As the cherry on top of the generalized anxiety sundae, Beau has to go home to visit his mother. His mother lays on the guilt trips hot and heavy, and Beau dreads the journey with every fiber of his being. Unfortunately, he also has the worst luck of all time, and a series of terrible events puts roadblocks in the way of his trip. These events spur an adventure, where Beau has to make his way through various situations to make it home finally. The film is divided into several chapters, each with its own characters and aesthetic, in which Beau has to navigate both his and others' neurosis. Phoenix does a fantastic job selling Beau's frantic apprehensiveness and need to please everyone, but he's always good with dark horse type characters.

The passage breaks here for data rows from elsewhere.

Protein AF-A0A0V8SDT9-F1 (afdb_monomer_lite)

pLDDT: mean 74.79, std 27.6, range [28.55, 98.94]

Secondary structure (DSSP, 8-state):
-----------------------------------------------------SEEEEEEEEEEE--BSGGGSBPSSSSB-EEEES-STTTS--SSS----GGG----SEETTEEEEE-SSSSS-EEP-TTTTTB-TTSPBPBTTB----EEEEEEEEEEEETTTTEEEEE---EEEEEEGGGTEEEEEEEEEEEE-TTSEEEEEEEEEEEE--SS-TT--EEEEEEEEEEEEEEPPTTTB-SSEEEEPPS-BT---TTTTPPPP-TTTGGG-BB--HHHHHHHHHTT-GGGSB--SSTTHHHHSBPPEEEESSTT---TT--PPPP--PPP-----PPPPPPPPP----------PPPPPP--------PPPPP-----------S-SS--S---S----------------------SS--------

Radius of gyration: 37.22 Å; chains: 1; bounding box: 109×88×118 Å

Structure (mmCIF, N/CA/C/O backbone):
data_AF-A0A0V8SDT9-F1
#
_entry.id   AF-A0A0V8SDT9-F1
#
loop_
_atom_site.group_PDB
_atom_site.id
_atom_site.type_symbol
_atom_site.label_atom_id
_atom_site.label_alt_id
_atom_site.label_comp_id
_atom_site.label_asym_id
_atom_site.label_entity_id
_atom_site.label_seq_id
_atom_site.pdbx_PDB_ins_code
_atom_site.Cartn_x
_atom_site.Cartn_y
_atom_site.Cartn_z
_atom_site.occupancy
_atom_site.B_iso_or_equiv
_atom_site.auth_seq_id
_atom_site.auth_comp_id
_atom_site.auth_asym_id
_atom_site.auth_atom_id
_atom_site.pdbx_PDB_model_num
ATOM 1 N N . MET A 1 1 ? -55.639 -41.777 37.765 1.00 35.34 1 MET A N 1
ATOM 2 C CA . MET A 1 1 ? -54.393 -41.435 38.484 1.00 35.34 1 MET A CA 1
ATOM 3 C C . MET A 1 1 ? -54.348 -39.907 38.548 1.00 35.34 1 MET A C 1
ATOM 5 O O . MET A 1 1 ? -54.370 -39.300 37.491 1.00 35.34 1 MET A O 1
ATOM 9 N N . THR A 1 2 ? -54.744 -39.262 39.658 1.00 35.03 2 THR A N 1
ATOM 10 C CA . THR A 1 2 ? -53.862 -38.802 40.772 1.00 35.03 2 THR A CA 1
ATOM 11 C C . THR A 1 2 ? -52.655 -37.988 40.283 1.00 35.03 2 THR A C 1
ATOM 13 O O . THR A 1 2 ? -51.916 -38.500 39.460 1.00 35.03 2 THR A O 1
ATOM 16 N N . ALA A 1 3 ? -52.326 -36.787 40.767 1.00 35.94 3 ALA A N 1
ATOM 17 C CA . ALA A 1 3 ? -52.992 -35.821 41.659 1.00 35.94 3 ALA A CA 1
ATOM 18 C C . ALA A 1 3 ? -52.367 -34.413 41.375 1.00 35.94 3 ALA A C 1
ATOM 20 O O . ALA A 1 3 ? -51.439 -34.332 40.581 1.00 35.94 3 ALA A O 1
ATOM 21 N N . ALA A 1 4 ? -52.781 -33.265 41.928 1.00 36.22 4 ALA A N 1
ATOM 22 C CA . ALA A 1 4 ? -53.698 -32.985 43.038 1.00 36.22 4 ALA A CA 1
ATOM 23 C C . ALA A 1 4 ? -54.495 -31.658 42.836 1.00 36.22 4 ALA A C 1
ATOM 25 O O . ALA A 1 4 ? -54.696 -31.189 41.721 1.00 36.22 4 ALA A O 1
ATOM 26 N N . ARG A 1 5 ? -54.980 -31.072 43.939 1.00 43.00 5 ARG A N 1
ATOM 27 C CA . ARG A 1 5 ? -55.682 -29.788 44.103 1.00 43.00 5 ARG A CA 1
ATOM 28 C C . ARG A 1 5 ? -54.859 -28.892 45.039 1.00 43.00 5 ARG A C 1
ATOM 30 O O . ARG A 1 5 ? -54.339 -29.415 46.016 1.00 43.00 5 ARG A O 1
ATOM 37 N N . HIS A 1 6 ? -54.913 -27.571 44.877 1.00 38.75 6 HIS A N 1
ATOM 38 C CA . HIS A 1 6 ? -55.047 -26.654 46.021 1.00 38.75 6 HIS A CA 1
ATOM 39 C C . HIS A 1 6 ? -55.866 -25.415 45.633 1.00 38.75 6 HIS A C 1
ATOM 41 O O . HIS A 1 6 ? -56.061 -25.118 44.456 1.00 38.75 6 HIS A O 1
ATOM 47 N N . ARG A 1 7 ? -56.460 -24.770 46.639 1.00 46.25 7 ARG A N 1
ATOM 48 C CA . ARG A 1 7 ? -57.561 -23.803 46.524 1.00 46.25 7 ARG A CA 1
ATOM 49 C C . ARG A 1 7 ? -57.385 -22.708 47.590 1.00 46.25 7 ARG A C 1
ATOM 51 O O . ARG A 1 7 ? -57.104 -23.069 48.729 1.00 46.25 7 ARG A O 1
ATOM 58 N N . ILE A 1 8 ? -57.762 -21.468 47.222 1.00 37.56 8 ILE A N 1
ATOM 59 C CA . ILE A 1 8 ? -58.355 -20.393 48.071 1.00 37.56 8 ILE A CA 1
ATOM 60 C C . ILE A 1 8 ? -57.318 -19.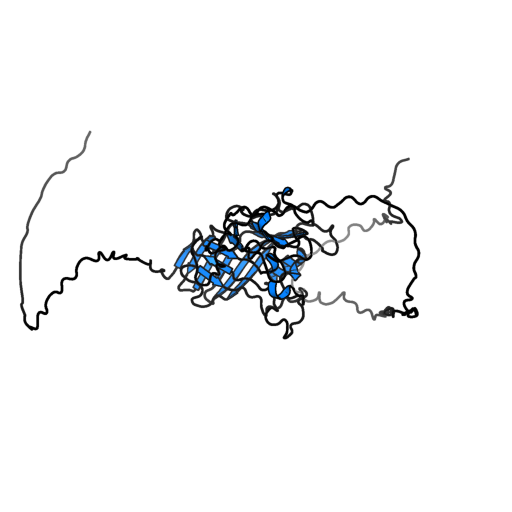600 48.919 1.00 37.56 8 ILE A C 1
ATOM 62 O O . ILE A 1 8 ? -56.451 -20.213 49.512 1.00 37.56 8 ILE A O 1
ATOM 66 N N . ARG A 1 9 ? -57.267 -18.255 49.031 1.00 35.88 9 ARG A N 1
ATOM 67 C CA . ARG A 1 9 ? -58.263 -17.177 49.280 1.00 35.88 9 ARG A CA 1
ATOM 68 C C . ARG A 1 9 ? -57.649 -15.783 48.975 1.00 35.88 9 ARG A C 1
ATOM 70 O O . ARG A 1 9 ? -56.454 -15.691 48.729 1.00 35.88 9 ARG A O 1
ATOM 77 N N . ALA A 1 10 ? -58.446 -14.711 49.067 1.00 39.78 10 ALA A N 1
ATOM 78 C CA . ALA A 1 10 ? -58.034 -13.315 48.840 1.00 39.78 10 ALA A CA 1
ATOM 79 C C . ALA A 1 10 ? -58.360 -12.371 50.023 1.00 39.78 10 ALA A C 1
ATOM 81 O O . ALA A 1 10 ? -59.298 -12.642 50.771 1.00 39.78 10 ALA A O 1
ATOM 82 N N . ALA A 1 11 ? -57.646 -11.238 50.108 1.00 36.25 11 ALA A N 1
ATOM 83 C CA . ALA A 1 11 ? -57.984 -9.954 50.766 1.00 36.25 11 ALA A CA 1
ATOM 84 C C . ALA A 1 11 ? -57.031 -8.879 50.164 1.00 36.25 11 ALA A C 1
ATOM 86 O O . ALA A 1 11 ? -55.895 -9.242 49.875 1.00 36.25 11 ALA A O 1
ATOM 87 N N . ARG A 1 12 ? -57.343 -7.625 49.778 1.00 38.56 12 ARG A N 1
ATOM 88 C CA . ARG A 1 12 ? -58.269 -6.524 50.173 1.00 38.56 12 ARG A CA 1
ATOM 89 C C . ARG A 1 12 ? -57.878 -5.722 51.437 1.00 38.56 12 ARG A C 1
ATOM 91 O O . ARG A 1 12 ? -57.843 -6.283 52.523 1.00 38.56 12 ARG A O 1
ATOM 98 N N . GLY A 1 13 ? -57.706 -4.398 51.251 1.00 32.66 13 GLY A N 1
ATOM 99 C CA . GLY A 1 13 ? -57.334 -3.355 52.239 1.00 32.66 13 GLY A CA 1
ATOM 100 C C . GLY A 1 13 ? -56.032 -2.635 51.818 1.00 32.66 13 GLY A C 1
ATOM 101 O O . GLY A 1 13 ? -55.014 -3.309 51.781 1.00 32.66 13 GLY A O 1
ATOM 102 N N . ALA A 1 14 ? -55.918 -1.376 51.358 1.00 37.22 14 ALA A N 1
ATOM 103 C CA . ALA A 1 14 ? -56.739 -0.145 51.305 1.00 37.22 14 ALA A CA 1
ATOM 104 C C . ALA A 1 14 ? -56.515 0.884 52.447 1.00 37.22 14 ALA A C 1
ATOM 106 O O . ALA A 1 14 ? -56.727 0.530 53.601 1.00 37.22 14 ALA A O 1
ATOM 107 N N . LEU A 1 15 ? -56.259 2.160 52.059 1.00 39.69 15 LEU A N 1
ATOM 108 C CA . LEU A 1 15 ? -56.464 3.431 52.819 1.00 39.69 15 LEU A CA 1
ATOM 109 C C . LEU A 1 15 ? -55.404 3.750 53.937 1.00 39.69 15 LEU A C 1
ATOM 111 O O . LEU A 1 15 ? -54.900 2.818 54.546 1.00 39.69 15 LEU A O 1
ATOM 115 N N . VAL A 1 16 ? -54.985 5.000 54.275 1.00 38.41 16 VAL A N 1
ATOM 116 C CA . VAL A 1 16 ? -55.259 6.376 53.750 1.00 38.41 16 VAL A CA 1
ATOM 117 C C . VAL A 1 16 ? -54.290 7.472 54.304 1.00 38.41 16 VAL A C 1
ATOM 119 O O . VAL A 1 16 ? -53.801 7.297 55.411 1.00 38.41 16 VAL A O 1
ATOM 122 N N . ALA A 1 17 ? -54.142 8.614 53.588 1.00 37.22 17 ALA A N 1
ATOM 123 C CA . ALA A 1 17 ? -53.878 10.016 54.059 1.00 37.22 17 ALA A CA 1
ATOM 124 C C . ALA A 1 17 ? -52.614 10.363 54.912 1.00 37.22 17 ALA A C 1
ATOM 126 O O . ALA A 1 17 ? -51.950 9.464 55.404 1.00 37.22 17 ALA A O 1
ATOM 127 N N . LEU A 1 18 ? -52.188 11.620 55.185 1.00 39.78 18 LEU A N 1
ATOM 128 C CA . LEU A 1 18 ? -52.372 13.023 54.689 1.00 39.78 18 LEU A CA 1
ATOM 129 C C . LEU A 1 18 ? -51.051 13.783 55.072 1.00 39.78 18 LEU A C 1
ATOM 131 O O . LEU A 1 18 ? -50.353 13.304 55.958 1.00 39.78 18 LEU A O 1
ATOM 135 N N . ALA A 1 19 ? -50.566 14.886 54.475 1.00 36.75 19 ALA A N 1
ATOM 136 C CA . ALA A 1 19 ? -50.936 16.305 54.702 1.00 36.75 19 ALA A CA 1
ATOM 137 C C . ALA A 1 19 ? -49.805 17.197 54.093 1.00 36.75 19 ALA A C 1
ATOM 139 O O . ALA A 1 19 ? -48.637 16.964 54.381 1.00 36.75 19 ALA A O 1
ATOM 140 N N . THR A 1 20 ? -50.039 18.048 53.084 1.00 42.22 20 THR A N 1
ATOM 141 C CA . THR A 1 20 ? -50.254 19.524 53.142 1.00 42.22 20 THR A CA 1
ATOM 142 C C . THR A 1 20 ? -49.249 20.406 53.908 1.00 42.22 20 THR A C 1
ATOM 144 O O . THR A 1 20 ? -49.260 20.421 55.136 1.00 42.22 20 THR A O 1
ATOM 147 N N . ALA A 1 21 ? -48.573 21.310 53.180 1.00 40.03 21 ALA A N 1
ATOM 148 C CA . ALA A 1 21 ? -48.249 22.680 53.617 1.00 40.03 21 ALA A CA 1
ATOM 149 C C . ALA A 1 21 ? -48.146 23.631 52.396 1.00 40.03 21 ALA A C 1
ATOM 151 O O . ALA A 1 21 ? -47.626 23.243 51.352 1.00 40.03 21 ALA A O 1
ATOM 152 N N . LEU A 1 22 ? -48.685 24.851 52.515 1.00 46.72 22 LEU A N 1
ATOM 153 C CA . LEU A 1 22 ? -48.691 25.910 51.485 1.00 46.72 22 LEU A CA 1
ATOM 154 C C . LEU A 1 22 ? -47.411 26.764 51.537 1.00 46.72 22 LEU A C 1
ATOM 156 O O . LEU A 1 22 ? -46.833 26.889 52.612 1.00 46.72 22 LEU A O 1
ATOM 160 N N . LEU A 1 23 ? -47.087 27.470 50.439 1.00 37.78 23 LEU A N 1
ATOM 161 C CA . LEU A 1 23 ? -46.894 28.939 50.429 1.00 37.78 23 LEU A CA 1
ATOM 162 C C . LEU A 1 23 ? -46.738 29.517 48.998 1.00 37.78 23 LEU A C 1
ATOM 164 O O . LEU A 1 23 ? -46.004 29.002 48.163 1.00 37.78 23 LEU A O 1
ATOM 168 N N . LEU A 1 24 ? -47.446 30.622 48.761 1.00 44.69 24 LEU A N 1
ATOM 169 C CA . LEU A 1 24 ? -47.419 31.583 47.639 1.00 44.69 24 LEU A CA 1
ATOM 170 C C . LEU A 1 24 ? -47.469 32.992 48.300 1.00 44.69 24 LEU A C 1
ATOM 172 O O . LEU A 1 24 ? -47.790 33.032 49.494 1.00 44.69 24 LEU A O 1
ATOM 176 N N . PRO A 1 25 ? -47.265 34.144 47.615 1.00 60.06 25 PRO A N 1
ATOM 177 C CA . PRO A 1 25 ? -46.984 34.373 46.189 1.00 60.06 25 PRO A CA 1
ATOM 178 C C . PRO A 1 25 ? -45.803 35.346 45.909 1.00 60.06 25 PRO A C 1
ATOM 180 O O . PRO A 1 25 ? -45.299 36.020 46.803 1.00 60.06 25 PRO A O 1
ATOM 183 N N . ALA A 1 26 ? -45.464 35.541 44.629 1.00 42.62 26 ALA A N 1
ATOM 184 C CA . ALA A 1 26 ? -44.920 36.807 44.118 1.00 42.62 26 ALA A CA 1
ATOM 185 C C . ALA A 1 26 ? -45.398 37.015 42.668 1.00 42.62 26 ALA A C 1
ATOM 187 O O . ALA A 1 26 ? -45.390 36.075 41.876 1.00 42.62 26 ALA A O 1
ATOM 188 N N . ALA A 1 27 ? -45.867 38.218 42.334 1.00 46.34 27 ALA A N 1
ATOM 189 C CA . ALA A 1 27 ? -46.487 38.527 41.043 1.00 46.34 27 ALA A CA 1
ATOM 190 C C . ALA A 1 27 ? -45.541 39.300 40.115 1.00 46.34 27 ALA A C 1
ATOM 192 O O . ALA A 1 27 ? -44.795 40.144 40.604 1.00 46.34 27 ALA A O 1
ATOM 193 N N . ALA A 1 28 ? -45.670 39.108 38.795 1.00 40.44 28 ALA A N 1
ATOM 194 C CA . ALA A 1 28 ? -45.556 40.186 37.802 1.00 40.44 28 ALA A CA 1
ATOM 195 C C . ALA A 1 28 ? -45.999 39.746 36.389 1.00 40.44 28 ALA A C 1
ATOM 197 O O . ALA A 1 28 ? -45.579 38.709 35.892 1.00 40.44 28 ALA A O 1
ATOM 198 N N . SER A 1 29 ? -46.775 40.620 35.739 1.00 42.00 29 SER A N 1
ATOM 199 C CA . SER A 1 29 ? -46.786 40.877 34.287 1.00 42.00 29 SER A CA 1
ATOM 200 C C . SER A 1 29 ? -47.079 39.731 33.306 1.00 42.00 29 SER A C 1
ATOM 202 O O . SER A 1 29 ? -46.183 39.052 32.811 1.00 42.00 29 SER A O 1
ATOM 204 N N . ALA A 1 30 ? -48.337 39.662 32.862 1.00 48.31 30 ALA A N 1
ATOM 205 C CA . ALA A 1 30 ? -48.659 39.112 31.548 1.00 48.31 30 ALA A CA 1
ATOM 206 C C . ALA A 1 30 ? -48.189 40.065 30.428 1.00 48.31 30 ALA A C 1
ATOM 208 O O . ALA A 1 30 ? -48.387 41.277 30.519 1.00 48.31 30 ALA A O 1
ATOM 209 N N . ALA A 1 31 ? -47.646 39.505 29.348 1.00 43.84 31 ALA A N 1
ATOM 210 C CA . ALA A 1 31 ? -47.496 40.155 28.045 1.00 43.84 31 ALA A CA 1
ATOM 211 C C . ALA A 1 31 ? -48.221 39.291 26.991 1.00 43.84 31 ALA A C 1
ATOM 213 O O . ALA A 1 31 ? -48.310 38.073 27.175 1.00 43.84 31 ALA A O 1
ATOM 214 N N . PRO A 1 32 ? -48.819 39.883 25.941 1.00 47.62 32 PRO A N 1
ATOM 215 C CA . PRO A 1 32 ? -49.813 39.192 25.125 1.00 47.62 32 PRO A CA 1
ATOM 216 C C . PRO A 1 32 ? -49.202 38.159 24.175 1.00 47.62 32 PRO A C 1
ATOM 218 O O . PRO A 1 32 ? -48.089 38.315 23.675 1.00 47.62 32 PRO A O 1
ATOM 221 N N . ALA A 1 33 ? -49.986 37.124 23.873 1.00 46.22 33 ALA A N 1
ATOM 222 C CA . ALA A 1 33 ? -49.646 36.138 22.859 1.00 46.22 33 ALA A CA 1
ATOM 223 C C . ALA A 1 33 ? -49.711 36.754 21.451 1.00 46.22 33 ALA A C 1
ATOM 225 O O . ALA A 1 33 ? -50.791 37.075 20.954 1.00 46.22 33 ALA A O 1
ATOM 226 N N . SER A 1 34 ? -48.563 36.851 20.782 1.00 44.31 34 SER A N 1
ATOM 227 C CA . SER A 1 34 ? -48.506 37.052 19.333 1.00 44.31 34 SER A CA 1
ATOM 228 C C . SER A 1 34 ? -48.705 35.711 18.635 1.00 44.31 34 SER A C 1
ATOM 230 O O . SER A 1 34 ? -47.782 34.903 18.554 1.00 44.31 34 SER A O 1
ATOM 232 N N . ALA A 1 35 ? -49.910 35.468 18.123 1.00 46.91 35 ALA A N 1
ATOM 233 C CA . ALA A 1 35 ? -50.166 34.337 17.241 1.00 46.91 35 ALA A CA 1
ATOM 234 C C . ALA A 1 35 ? -49.532 34.600 15.863 1.00 46.91 35 ALA A C 1
ATOM 236 O O . ALA A 1 35 ? -50.083 35.354 15.060 1.00 46.91 35 ALA A O 1
ATOM 237 N N . SER A 1 36 ? -48.386 33.979 15.577 1.00 42.34 36 SER A N 1
ATOM 238 C CA . SER A 1 36 ? -47.869 33.861 14.212 1.00 42.34 36 SER A CA 1
ATOM 239 C C . SER A 1 36 ? -48.452 32.616 13.541 1.00 42.34 36 SER A C 1
ATOM 241 O O . SER A 1 36 ? -48.552 31.539 14.131 1.00 42.34 36 SER A O 1
ATOM 243 N N . ALA A 1 37 ? -48.887 32.769 12.293 1.00 42.41 37 ALA A N 1
ATOM 244 C CA . ALA A 1 37 ? -49.503 31.687 11.547 1.00 42.41 37 ALA A CA 1
ATOM 245 C C . ALA A 1 37 ? -48.446 30.757 10.930 1.00 42.41 37 ALA A C 1
ATOM 247 O O . ALA A 1 37 ? -47.674 31.172 10.076 1.00 42.41 37 ALA A O 1
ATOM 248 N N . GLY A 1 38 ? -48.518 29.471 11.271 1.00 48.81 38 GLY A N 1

Each chapter focuses on a different idea: addiction to prescription drugs and the death of the American dream in a quiet suburb, a take on A Midsummer Night's Dream with a traveling play troupe, an homage to the stylized kabuki storybook look of The Ballad of Narayama (1958), finally ending on a Mommy Dearest (1981) horror show. Throughout all this, Aster's dark humor pops up consistently but never when you expect it to, casually winking at the audience. Aster isn't taking this seriously, and he doesn't think you should be, either. At some points, he is channeling Alejandro Jodorowsky's penchant for Dadaist set pieces and surrealism.

The pacing is by far the worst aspect of the film, primarily because of the hills and valleys of each vignette. There are essentially four climaxes in the narrative, and after each one, it gets a bit harder to focus on the bigger picture entirely, and it gets increasingly muddled as more players are added. Thematically this could be on purpose to put the audience inside Beau's head, as his entire life is a chaotic horror show, but it can prove tedious at times. 

Beau is Afraid is a distinctive art piece full of idiosyncrasies and asides. It's like sorting through someone's smelly, dirty laundry piece by piece. Like all personal art, by its nature, it will not appeal to everyone, but those who resonate with it will find it endlessly fascinating.